Among the YOLOv8 series models (YOLOv8n, YOLOv8s, YOLOv8m, YOLOv8l, and YOLOv8x), YOLOv8n was selected as the base model in this study, considering a balance between detection precision and computational resource requirements. The model consists of three components: the backbone, neck, and detection head, as illustrated in Figure 2. The backbone is responsible for feature extraction and is composed of convolutional modules (Conv), the C2f module, and the SPPF module. The C2f module employs a lightweight design to maintain feature representation while alleviating gradient propagation issues, and the SPPF module uses multi-scale pooling to standardize feature map dimensions, supporting detection across different target scales. In the neck, a PANet architecture is adopted, integrating FPN and PAN pathways to achieve effective multi-scale feature aggregation and enhance contextual information interaction. The detection head employs a decoupled design, separating bounding box regression from classification tasks, which improves performance in each subtask.

Training results indicate that the YOLOv8n model has certain limitations for maize tassel detection, as outlined below. First, maize tassels are small targets that can be easily overlooked in complex backgrounds, leading to missed detections for small objects. Second, tassels and leaves exhibit high similarity in morphology and texture, which can cause feature confusion and reduce recognition precision. Third, due to dense planting, tassels often occlude each other, making it difficult to fully capture target information and affecting detection performance. Considering applications with limited computational resources, such as mobile devices, it is necessary to achieve model lightweighting while maintaining detection performance. To address these issues, an improved lightweight object detection model, RALSD-YOLO, was designed based on YOLOv8n. Modifications were applied to the backbone, neck, and detection head, and the network structure is illustrated in Figure 3, with all improved modules highlighted by bold blue borders.

2.2.1. Backbone Optimization with RVB_EMA Module

To reduce the computational load of the backbone network for deployment, the bottleneck module in the C2f structure was replaced with a RepViT Block, resulting in the improved C2f_RVB module [39], as shown in Figure 4A,B, where c represents the number of channels, and w and h denote the image width and height, respectively. The RepViT Block, as the core component of the RepViT model, is a lightweight and efficient structure. As illustrated in Figure 5A, during training, this architecture integrates a multi-path topology by repositioning the 3 × 3 depthwise (DW) convolutions of the base MobileNetV3 module, which are then consolidated into a unified branch configuration during evaluation. This transformation enables the model to capture more diverse feature representations while reducing redundant computational overhead associated with multi-branch methods, including squeeze-and-excitation modules. Subsequently, 1 × 1 expansion convolutions (EConv) and 1 × 1 projection layers are applied for inter-channel interaction (channel mixing), further enhancing feature diversity and representational capacity.
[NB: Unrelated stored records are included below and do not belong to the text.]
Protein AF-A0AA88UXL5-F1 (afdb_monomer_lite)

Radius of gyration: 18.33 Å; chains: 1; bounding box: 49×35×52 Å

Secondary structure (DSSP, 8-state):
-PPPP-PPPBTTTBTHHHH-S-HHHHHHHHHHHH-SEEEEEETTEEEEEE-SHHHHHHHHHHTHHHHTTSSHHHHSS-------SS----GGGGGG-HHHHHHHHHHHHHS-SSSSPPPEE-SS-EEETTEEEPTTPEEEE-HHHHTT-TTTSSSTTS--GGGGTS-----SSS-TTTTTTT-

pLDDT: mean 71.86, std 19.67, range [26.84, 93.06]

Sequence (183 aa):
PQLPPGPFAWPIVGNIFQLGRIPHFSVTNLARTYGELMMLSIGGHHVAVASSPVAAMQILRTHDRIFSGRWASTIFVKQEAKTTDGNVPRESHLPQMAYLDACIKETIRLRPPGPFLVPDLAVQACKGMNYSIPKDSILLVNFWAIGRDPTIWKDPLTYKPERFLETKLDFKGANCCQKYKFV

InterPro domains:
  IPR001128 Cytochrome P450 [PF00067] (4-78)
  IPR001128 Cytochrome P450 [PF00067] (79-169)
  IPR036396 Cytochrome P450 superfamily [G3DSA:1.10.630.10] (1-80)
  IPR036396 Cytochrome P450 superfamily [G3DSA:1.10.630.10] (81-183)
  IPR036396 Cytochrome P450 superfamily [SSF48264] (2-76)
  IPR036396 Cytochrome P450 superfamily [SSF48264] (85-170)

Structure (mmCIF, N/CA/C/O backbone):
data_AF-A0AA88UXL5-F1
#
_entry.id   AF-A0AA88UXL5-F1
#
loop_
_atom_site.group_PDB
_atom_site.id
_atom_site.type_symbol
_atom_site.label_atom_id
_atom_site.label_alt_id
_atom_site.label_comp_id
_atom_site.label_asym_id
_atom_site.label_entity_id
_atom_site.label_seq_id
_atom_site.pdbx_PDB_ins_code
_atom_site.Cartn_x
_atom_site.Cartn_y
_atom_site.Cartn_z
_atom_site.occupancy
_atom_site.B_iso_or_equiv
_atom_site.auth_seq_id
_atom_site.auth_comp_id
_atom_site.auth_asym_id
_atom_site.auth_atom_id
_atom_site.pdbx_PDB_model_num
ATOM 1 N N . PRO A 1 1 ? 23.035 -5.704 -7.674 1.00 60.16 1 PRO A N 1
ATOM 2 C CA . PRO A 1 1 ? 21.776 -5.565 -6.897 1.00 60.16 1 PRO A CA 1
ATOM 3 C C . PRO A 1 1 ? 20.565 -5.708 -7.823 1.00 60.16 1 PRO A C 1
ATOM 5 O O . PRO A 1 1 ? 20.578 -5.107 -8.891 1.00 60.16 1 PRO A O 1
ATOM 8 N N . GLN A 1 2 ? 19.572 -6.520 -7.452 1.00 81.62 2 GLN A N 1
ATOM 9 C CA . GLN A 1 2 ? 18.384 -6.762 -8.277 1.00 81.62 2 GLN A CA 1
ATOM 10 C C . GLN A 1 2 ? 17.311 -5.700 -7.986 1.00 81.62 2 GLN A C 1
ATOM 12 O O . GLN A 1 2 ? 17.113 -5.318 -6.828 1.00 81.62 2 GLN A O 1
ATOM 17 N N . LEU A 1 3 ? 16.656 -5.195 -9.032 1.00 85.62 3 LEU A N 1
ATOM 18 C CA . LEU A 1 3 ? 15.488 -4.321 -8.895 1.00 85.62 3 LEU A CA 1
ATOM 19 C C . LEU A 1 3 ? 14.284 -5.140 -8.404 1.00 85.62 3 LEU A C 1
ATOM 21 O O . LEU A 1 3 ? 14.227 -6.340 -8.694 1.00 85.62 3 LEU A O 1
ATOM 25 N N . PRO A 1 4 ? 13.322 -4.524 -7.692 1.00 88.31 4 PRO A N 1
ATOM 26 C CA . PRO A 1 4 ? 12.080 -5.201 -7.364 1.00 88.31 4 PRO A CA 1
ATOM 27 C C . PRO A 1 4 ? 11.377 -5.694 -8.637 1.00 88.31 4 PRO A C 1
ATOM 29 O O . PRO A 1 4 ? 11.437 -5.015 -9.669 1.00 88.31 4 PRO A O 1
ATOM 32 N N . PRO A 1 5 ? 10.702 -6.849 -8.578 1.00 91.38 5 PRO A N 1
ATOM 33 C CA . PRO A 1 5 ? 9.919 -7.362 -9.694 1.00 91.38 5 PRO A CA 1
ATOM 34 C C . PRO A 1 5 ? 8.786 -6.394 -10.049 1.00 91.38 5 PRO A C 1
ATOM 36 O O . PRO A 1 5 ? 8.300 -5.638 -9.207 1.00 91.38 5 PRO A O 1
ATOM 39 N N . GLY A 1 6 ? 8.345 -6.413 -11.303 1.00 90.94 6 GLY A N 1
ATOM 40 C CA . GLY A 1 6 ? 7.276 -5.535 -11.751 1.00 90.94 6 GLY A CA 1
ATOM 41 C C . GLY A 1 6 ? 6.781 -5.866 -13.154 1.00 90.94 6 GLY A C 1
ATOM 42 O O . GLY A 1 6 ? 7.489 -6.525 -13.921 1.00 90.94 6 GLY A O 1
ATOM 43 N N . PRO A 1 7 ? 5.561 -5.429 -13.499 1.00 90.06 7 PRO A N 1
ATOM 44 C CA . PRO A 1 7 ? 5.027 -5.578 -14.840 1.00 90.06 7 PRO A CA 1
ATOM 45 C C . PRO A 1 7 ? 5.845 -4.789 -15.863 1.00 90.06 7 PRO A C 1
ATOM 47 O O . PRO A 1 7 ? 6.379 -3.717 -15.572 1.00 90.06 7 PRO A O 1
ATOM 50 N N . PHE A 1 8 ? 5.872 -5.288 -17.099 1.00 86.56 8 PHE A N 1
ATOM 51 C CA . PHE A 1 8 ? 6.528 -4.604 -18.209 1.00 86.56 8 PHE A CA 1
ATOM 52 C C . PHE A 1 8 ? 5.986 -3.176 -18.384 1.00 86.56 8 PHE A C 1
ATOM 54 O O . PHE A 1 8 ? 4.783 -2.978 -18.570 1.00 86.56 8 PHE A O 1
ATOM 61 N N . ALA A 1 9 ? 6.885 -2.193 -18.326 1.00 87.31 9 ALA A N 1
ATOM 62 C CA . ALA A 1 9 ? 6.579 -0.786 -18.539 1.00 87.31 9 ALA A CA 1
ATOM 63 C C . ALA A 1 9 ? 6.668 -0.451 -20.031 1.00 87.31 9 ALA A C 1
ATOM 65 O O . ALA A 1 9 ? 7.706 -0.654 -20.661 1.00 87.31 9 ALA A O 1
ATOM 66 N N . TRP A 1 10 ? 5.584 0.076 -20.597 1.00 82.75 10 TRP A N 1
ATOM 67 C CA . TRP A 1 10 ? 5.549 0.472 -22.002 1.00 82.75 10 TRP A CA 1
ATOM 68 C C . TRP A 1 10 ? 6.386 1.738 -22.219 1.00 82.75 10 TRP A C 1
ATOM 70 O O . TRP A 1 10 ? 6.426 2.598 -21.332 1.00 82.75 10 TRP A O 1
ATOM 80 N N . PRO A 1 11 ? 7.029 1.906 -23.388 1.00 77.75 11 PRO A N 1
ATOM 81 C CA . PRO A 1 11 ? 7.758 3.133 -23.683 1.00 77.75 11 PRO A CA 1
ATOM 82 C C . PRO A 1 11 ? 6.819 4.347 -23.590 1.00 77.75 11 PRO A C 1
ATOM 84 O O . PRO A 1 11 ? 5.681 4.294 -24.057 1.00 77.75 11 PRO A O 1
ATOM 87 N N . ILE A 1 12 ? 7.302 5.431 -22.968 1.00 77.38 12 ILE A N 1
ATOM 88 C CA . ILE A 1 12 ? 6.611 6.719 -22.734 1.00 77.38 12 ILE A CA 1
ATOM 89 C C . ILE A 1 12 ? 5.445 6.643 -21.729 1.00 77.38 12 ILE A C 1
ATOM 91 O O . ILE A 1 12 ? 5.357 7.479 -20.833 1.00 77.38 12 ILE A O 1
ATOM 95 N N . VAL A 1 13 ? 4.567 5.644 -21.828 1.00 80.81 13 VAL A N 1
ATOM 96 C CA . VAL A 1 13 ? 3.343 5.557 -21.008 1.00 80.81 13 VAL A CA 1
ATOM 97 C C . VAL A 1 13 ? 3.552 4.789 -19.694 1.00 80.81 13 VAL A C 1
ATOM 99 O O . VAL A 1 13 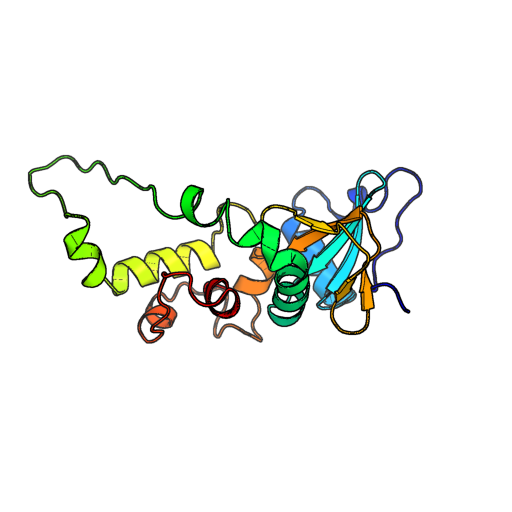? 2.793 4.954 -18.736 1.00 80.81 13 VAL A O 1
ATOM 102 N N . GLY A 1 14 ? 4.590 3.957 -19.614 1.00 86.50 14 GLY A N 1
ATOM 103 C CA . GLY A 1 14 ? 4.875 3.130 -18.446 1.00 86.50 14 GLY A CA 1
ATOM 104 C C . GLY A 1 14 ? 3.770 2.103 -18.186 1.00 86.50 14 GLY A C 1
ATOM 105 O O . GLY A 1 14 ? 3.330 1.398 -19.093 1.00 86.50 14 GLY A O 1
ATOM 106 N N . ASN A 1 15 ? 3.313 2.013 -16.939 1.00 86.25 15 ASN A N 1
ATOM 107 C CA . ASN A 1 15 ? 2.280 1.085 -16.475 1.00 86.25 15 ASN A CA 1
ATOM 108 C C . ASN A 1 15 ? 0.897 1.749 -16.314 1.00 86.25 15 ASN A C 1
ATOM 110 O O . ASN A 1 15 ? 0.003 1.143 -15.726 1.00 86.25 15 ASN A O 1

In addition, the EMA attention mechanism enhances the model’s robustness by applying an Exponential Moving Average (EMA) to historical data, effectively reducing the impact of noise or outliers and improving feature stability without directly affecting performance metrics. Its workflow is as follows: for any input X ∊ R^C×H×W, EMA splits it along the channel dimension into G sub-features, i.e., X = [X₀, X₁, …, X_G−1], where X_i ∊ R^C//G×H×W to capture different semantic information. Then, EMA extracts attention weights from the grouped feature maps through three paths: the first two use 1 × 1 branches with 1 × 1 convolutions, and the third uses a 3 × 3 branch with 3 × 3 convolutions. In the 1 × 1 branch, two one-dimensional global average pooling operations along different directions are applied to encode the channels and enable cross-channel interaction. In the 3 × 3 branch, one-dimensional global average pooling and GroupNorm are omitted to obtain multi-scale features. Finally, two-dimensional global average pooling is applied to the outputs of both branches to encode global spatial information, which can be expressed mathematically as Equation (1).
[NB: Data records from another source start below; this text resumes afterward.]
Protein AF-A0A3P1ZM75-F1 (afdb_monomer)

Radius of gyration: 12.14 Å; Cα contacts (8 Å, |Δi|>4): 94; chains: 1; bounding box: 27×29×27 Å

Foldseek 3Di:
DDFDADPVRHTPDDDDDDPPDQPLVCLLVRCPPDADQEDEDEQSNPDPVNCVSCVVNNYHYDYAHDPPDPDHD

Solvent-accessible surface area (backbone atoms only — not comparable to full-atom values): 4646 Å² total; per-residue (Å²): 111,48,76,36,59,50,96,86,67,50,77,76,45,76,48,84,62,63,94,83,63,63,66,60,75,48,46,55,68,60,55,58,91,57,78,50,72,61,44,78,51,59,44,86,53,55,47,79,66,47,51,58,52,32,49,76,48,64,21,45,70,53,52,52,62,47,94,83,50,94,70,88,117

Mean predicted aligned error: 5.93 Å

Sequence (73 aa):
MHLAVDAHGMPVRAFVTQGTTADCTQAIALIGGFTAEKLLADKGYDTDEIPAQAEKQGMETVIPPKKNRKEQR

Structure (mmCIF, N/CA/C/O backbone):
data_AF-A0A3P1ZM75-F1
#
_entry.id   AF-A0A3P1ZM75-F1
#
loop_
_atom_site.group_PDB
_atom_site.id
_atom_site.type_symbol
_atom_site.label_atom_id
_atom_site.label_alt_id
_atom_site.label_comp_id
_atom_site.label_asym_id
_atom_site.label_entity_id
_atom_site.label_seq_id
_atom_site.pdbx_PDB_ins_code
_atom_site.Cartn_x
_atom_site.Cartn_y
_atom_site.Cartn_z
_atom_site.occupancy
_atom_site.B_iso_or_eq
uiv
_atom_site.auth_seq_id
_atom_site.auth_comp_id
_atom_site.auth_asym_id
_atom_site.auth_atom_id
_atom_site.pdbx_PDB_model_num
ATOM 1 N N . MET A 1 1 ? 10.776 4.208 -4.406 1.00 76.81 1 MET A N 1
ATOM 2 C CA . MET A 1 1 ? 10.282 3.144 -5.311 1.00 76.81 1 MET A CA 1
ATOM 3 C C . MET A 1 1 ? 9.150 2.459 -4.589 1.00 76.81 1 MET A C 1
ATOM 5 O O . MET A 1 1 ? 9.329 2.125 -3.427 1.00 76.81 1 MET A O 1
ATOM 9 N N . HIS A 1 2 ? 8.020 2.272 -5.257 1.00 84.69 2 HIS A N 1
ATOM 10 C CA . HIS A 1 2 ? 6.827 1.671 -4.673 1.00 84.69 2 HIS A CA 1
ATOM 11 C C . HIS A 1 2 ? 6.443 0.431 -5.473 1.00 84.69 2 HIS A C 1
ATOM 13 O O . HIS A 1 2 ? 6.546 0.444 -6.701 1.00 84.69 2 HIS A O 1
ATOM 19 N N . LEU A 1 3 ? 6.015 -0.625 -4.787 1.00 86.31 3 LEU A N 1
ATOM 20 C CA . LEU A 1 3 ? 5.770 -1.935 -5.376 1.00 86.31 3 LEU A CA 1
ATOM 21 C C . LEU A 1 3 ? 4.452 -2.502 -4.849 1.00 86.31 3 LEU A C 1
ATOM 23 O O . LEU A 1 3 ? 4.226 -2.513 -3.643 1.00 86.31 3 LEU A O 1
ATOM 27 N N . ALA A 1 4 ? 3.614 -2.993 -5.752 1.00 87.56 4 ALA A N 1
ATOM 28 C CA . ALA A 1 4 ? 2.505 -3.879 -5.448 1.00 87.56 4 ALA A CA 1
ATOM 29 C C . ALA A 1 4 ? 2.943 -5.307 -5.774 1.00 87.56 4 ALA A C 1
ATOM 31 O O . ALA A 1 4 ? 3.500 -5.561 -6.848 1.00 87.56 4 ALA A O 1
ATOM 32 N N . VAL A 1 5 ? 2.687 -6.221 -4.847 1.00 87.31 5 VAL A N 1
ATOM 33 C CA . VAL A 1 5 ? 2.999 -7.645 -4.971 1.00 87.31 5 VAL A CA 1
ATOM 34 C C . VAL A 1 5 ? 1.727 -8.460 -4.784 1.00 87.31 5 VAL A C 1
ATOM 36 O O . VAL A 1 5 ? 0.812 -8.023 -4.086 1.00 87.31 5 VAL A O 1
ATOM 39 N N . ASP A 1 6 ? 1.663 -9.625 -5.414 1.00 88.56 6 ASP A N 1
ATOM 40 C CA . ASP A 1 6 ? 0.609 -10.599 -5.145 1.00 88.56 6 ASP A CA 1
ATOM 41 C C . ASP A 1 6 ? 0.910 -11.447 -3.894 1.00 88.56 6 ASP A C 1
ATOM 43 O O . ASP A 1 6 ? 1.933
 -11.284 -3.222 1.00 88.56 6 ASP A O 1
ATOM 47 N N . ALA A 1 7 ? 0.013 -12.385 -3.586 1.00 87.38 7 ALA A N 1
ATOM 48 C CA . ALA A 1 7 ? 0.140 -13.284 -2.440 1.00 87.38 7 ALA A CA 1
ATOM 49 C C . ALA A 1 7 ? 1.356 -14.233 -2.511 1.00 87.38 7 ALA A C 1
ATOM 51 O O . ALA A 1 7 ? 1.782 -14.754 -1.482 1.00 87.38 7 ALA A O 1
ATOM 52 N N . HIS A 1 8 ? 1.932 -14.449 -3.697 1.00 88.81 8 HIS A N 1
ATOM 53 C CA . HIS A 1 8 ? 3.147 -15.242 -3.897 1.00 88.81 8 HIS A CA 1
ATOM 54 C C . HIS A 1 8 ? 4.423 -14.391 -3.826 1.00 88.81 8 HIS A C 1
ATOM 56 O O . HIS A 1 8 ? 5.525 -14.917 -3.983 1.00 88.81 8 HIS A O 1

Z_{C} = \frac{1}{H \times W} \sum_{j}^{H} \sum_{i}^{W} X_{C} (i, j)

(1)

Here, Z_C represents the output value of the C-th channel after pooling; H and W denote the spatial dimensions of the input feature; C is the number of channels; and X_C(i,j) represents the input at width i and height j of the C-th channel. The output feature maps within each group are obtained by aggregating the two generated spatial attention weights. Finally, a Sigmoid activation function is applied to capture pixel-level pairwise relationships, thereby obtaining global contextual information.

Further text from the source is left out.